Heidi Stevens, Tribune News Service on

Published in Lifestyles

A team of self-described Disney superfans runs a site called DisneyDining.com, a collection of news and tips for folks traveling to the theme parks.

The site calls itself “the place to be for delicious Disney foodie content, tips and tricks for planning the most magical Disney Parks vacations ever, the best in Disney nostalgia and history content, and the most up-to-date and credible Disney news from around the globe.”

Recently, while America was busy debating Bad Bunny’s Super Bowl halftime performance, an atypical story quietly popped up on the site: “A Child Asked To Go to Disney World. Her Family Agreed, and Ended up in ICE Custody.”

“A planned Walt Disney World Resort vacation turned into a 113-day detention for nine-year-old Maria Antonia Guerra Montoya after ICE intercepted her travel and ‘used’ her to detain her mother,” the story reads. “ProPublica published the child’s handwritten letter on February 9 as part of a collection of documents from children held at the Dilley Immigration Processing Center in Texas. The letters were collected throughout January 2026. Hundreds of children remain at the facility.”

It’s a jarring juxtaposition. But then, so is life in America right now.

Maria’s letter is one of several published in early February by independent, nonprofit newsroom ProPublica. More than 750 families, nearly half with children, are living at Dilley and reporter Mica Rosenberg asked detainees if their children would be willing to share letters or pictures about their experiences.

A detainee who was being released Jan. 20 gathered the letters and brought them to ProPublica. All but two of the children who wrote letters had been living in the United States when they were detained.

Maria, who is from Colombia, had been living in detention for 113 days when she wrote her letter.

“I miss my friends and I feel they are going to forget me,” she wrote. “I am in a jail and I am sad and I have fainted 2 times here inside. When I arrived every night I cried and now I don’t sleep well. I felt that being here was my fault and I only wanted to be on vacation like a normal family.”

Each letter is as heartbreaking as the next.

“Since I got to this Center all you will feel is sadness and mostly depression,” 14-year-old Ariana wrote.

From 9-year-old Susej: “My mom and I came to The U.S looking for a good and safe place to live, and my mom was looking for a Good job.”

 

Dilley was built in 2014 under President Barack Obama's administration’s expansion of family detentions — a blemish, to my mind, on his presidency.
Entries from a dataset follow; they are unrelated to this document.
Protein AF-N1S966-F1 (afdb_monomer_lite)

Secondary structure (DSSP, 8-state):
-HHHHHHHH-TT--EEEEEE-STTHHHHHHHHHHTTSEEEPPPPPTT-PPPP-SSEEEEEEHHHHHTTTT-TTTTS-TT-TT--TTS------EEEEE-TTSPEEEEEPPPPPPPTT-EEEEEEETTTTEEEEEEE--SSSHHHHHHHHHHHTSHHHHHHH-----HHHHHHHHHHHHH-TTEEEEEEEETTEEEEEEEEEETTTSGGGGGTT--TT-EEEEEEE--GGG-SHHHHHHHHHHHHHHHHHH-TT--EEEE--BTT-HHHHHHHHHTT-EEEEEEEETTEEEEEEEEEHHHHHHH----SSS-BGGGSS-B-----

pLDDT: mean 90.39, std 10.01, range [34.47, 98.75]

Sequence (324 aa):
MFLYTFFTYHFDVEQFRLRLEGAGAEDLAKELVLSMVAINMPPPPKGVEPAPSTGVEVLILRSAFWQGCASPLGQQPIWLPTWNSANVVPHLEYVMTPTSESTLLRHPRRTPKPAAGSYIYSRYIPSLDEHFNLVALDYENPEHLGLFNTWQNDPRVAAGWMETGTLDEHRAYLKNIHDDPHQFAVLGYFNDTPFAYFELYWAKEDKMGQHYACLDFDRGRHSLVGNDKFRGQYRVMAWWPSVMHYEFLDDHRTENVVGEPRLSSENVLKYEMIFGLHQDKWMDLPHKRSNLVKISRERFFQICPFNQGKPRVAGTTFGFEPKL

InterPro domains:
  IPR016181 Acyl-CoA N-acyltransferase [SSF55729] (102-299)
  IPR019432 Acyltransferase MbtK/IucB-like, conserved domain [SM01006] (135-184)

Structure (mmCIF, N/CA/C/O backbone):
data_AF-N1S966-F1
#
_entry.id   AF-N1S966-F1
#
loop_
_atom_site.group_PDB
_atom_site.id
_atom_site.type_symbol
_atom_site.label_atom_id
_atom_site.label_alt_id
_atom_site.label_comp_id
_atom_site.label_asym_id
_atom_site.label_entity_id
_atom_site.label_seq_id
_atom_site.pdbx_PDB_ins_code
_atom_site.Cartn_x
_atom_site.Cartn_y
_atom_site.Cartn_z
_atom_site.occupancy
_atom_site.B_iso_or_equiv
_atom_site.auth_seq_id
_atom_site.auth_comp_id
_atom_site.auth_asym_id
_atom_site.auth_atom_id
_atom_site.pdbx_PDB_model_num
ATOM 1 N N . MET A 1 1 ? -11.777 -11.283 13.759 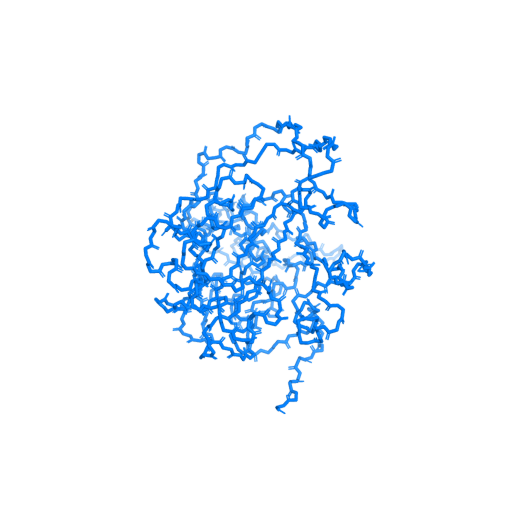1.00 81.44 1 MET A N 1
ATOM 2 C CA . MET A 1 1 ? -12.703 -11.692 12.672 1.00 81.44 1 MET A CA 1
ATOM 3 C C . MET A 1 1 ? -13.976 -10.843 12.613 1.00 81.44 1 MET A C 1
ATOM 5 O O . MET A 1 1 ? -14.285 -10.340 11.539 1.00 81.44 1 MET A O 1
ATOM 9 N N . PHE A 1 2 ? -14.689 -10.639 13.732 1.00 91.19 2 PHE A N 1
ATOM 10 C CA . PHE A 1 2 ? -15.915 -9.820 13.764 1.00 91.19 2 PHE A CA 1
ATOM 11 C C . PHE A 1 2 ? -15.713 -8.402 13.205 1.00 91.19 2 PHE A C 1
ATOM 13 O O . PHE A 1 2 ? -16.381 -8.044 12.243 1.00 91.19 2 PHE A O 1
ATOM 20 N N . LEU A 1 3 ? -14.742 -7.638 13.729 1.00 92.44 3 LEU A N 1
ATOM 21 C CA . LEU A 1 3 ? -14.480 -6.258 13.284 1.00 92.44 3 LEU A CA 1
ATOM 22 C C . LEU A 1 3 ? -14.174 -6.155 11.788 1.00 92.44 3 LEU A C 1
ATOM 24 O O . LEU A 1 3 ? -14.724 -5.300 11.106 1.00 92.44 3 LEU A O 1
ATOM 28 N N . TYR A 1 4 ? -13.350 -7.069 11.273 1.00 90.69 4 TYR A N 1
ATOM 29 C CA . TYR A 1 4 ? -13.042 -7.141 9.847 1.00 90.69 4 TYR A CA 1
ATOM 30 C C . TYR A 1 4 ? -14.305 -7.344 9.007 1.00 90.69 4 TYR A C 1
ATOM 32 O O . TYR A 1 4 ? -14.541 -6.607 8.053 1.00 90.69 4 TYR A O 1
ATOM 40 N N . THR A 1 5 ? -15.145 -8.308 9.393 1.00 90.69 5 THR A N 1
ATOM 41 C CA . THR A 1 5 ? -16.410 -8.583 8.700 1.00 90.69 5 THR A CA 1
ATOM 42 C C . THR A 1 5 ? -17.313 -7.354 8.753 1.00 90.69 5 THR A C 1
ATOM 44 O O . THR A 1 5 ? -17.757 -6.867 7.716 1.00 90.69 5 THR A O 1
ATOM 47 N N . PHE A 1 6 ? -17.515 -6.800 9.950 1.00 93.56 6 PHE A N 1
ATOM 48 C CA . PHE A 1 6 ? -18.369 -5.642 10.172 1.00 93.56 6 PHE A CA 1
ATOM 49 C C . PHE A 1 6 ? -17.933 -4.445 9.322 1.00 93.56 6 PHE A C 1
ATOM 51 O O . PHE A 1 6 ? -18.726 -3.953 8.531 1.00 93.56 6 PHE A O 1
ATOM 58 N N . PHE A 1 7 ? -16.669 -4.021 9.399 1.00 92.50 7 PHE A N 1
ATOM 59 C CA . PHE A 1 7 ? -16.186 -2.854 8.654 1.00 92.50 7 PHE A CA 1
ATOM 60 C C . PHE A 1 7 ? -16.043 -3.080 7.149 1.00 92.50 7 PHE A C 1
ATOM 62 O O . PHE A 1 7 ? -15.932 -2.109 6.402 1.00 92.50 7 PHE A O 1
ATOM 69 N N . THR A 1 8 ? -16.064 -4.332 6.690 1.00 88.56 8 THR A N 1
ATOM 70 C CA . THR A 1 8 ? -16.093 -4.619 5.254 1.00 88.56 8 THR A CA 1
ATOM 71 C C . THR A 1 8 ? -17.504 -4.488 4.677 1.00 88.56 8 THR A C 1
ATOM 73 O O . THR A 1 8 ? -17.666 -3.935 3.592 1.00 88.56 8 THR A O 1
ATOM 76 N N . TYR A 1 9 ? -18.531 -4.935 5.407 1.00 87.88 9 TYR A N 1
ATOM 77 C CA . TYR A 1 9 ? -19.930 -4.828 4.967 1.00 87.88 9 TYR A CA 1
ATOM 78 C C . TYR A 1 9 ? -20.585 -3.484 5.324 1.00 87.88 9 TYR A C 1
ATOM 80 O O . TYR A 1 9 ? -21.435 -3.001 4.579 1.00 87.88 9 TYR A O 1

And for those of you asking where the outrage was when Obama detained families, the answer is: front and center.

The National Immigration Justice Center called his approach “reckless” and “a shameful response to the humanitarian crisis in Central America” in 2014. The American Immigration Lawyers Association wrote in 2016, “This practice is a due process and humanitarian disaster and must end.” The ACLU in 2015 said: “The Obama administration doubled down on one of its worst immigration legacies: the return and expansion of family detention.”

President Joe Biden's administration moved to stop family detention, and Dilley began holding adults only until it closed in 2024. But the facility was reopened in March 2025 and retrofitted to again house children.

Since the start of President Donald Trump’s second administration, the number of children in Immigration and Customs Enforcement detention has increased sixfold, according to ProPublica. Of those detained, 73% had no criminal conviction, nearly half had no criminal conviction at all, nor any pending criminal charges; and only 5% had a violent criminal conviction, according to Cato Institute data.

And yet.

There is a 9-year-old girl sitting terrified and tearful and blaming herself for wanting to see Disney. For every one of those letters we read, every one of those stories we glimpsed, there are hundreds upon hundreds of others we haven’t and won’t.

The damage — to their health, to their futures, to our humanity — is staggering.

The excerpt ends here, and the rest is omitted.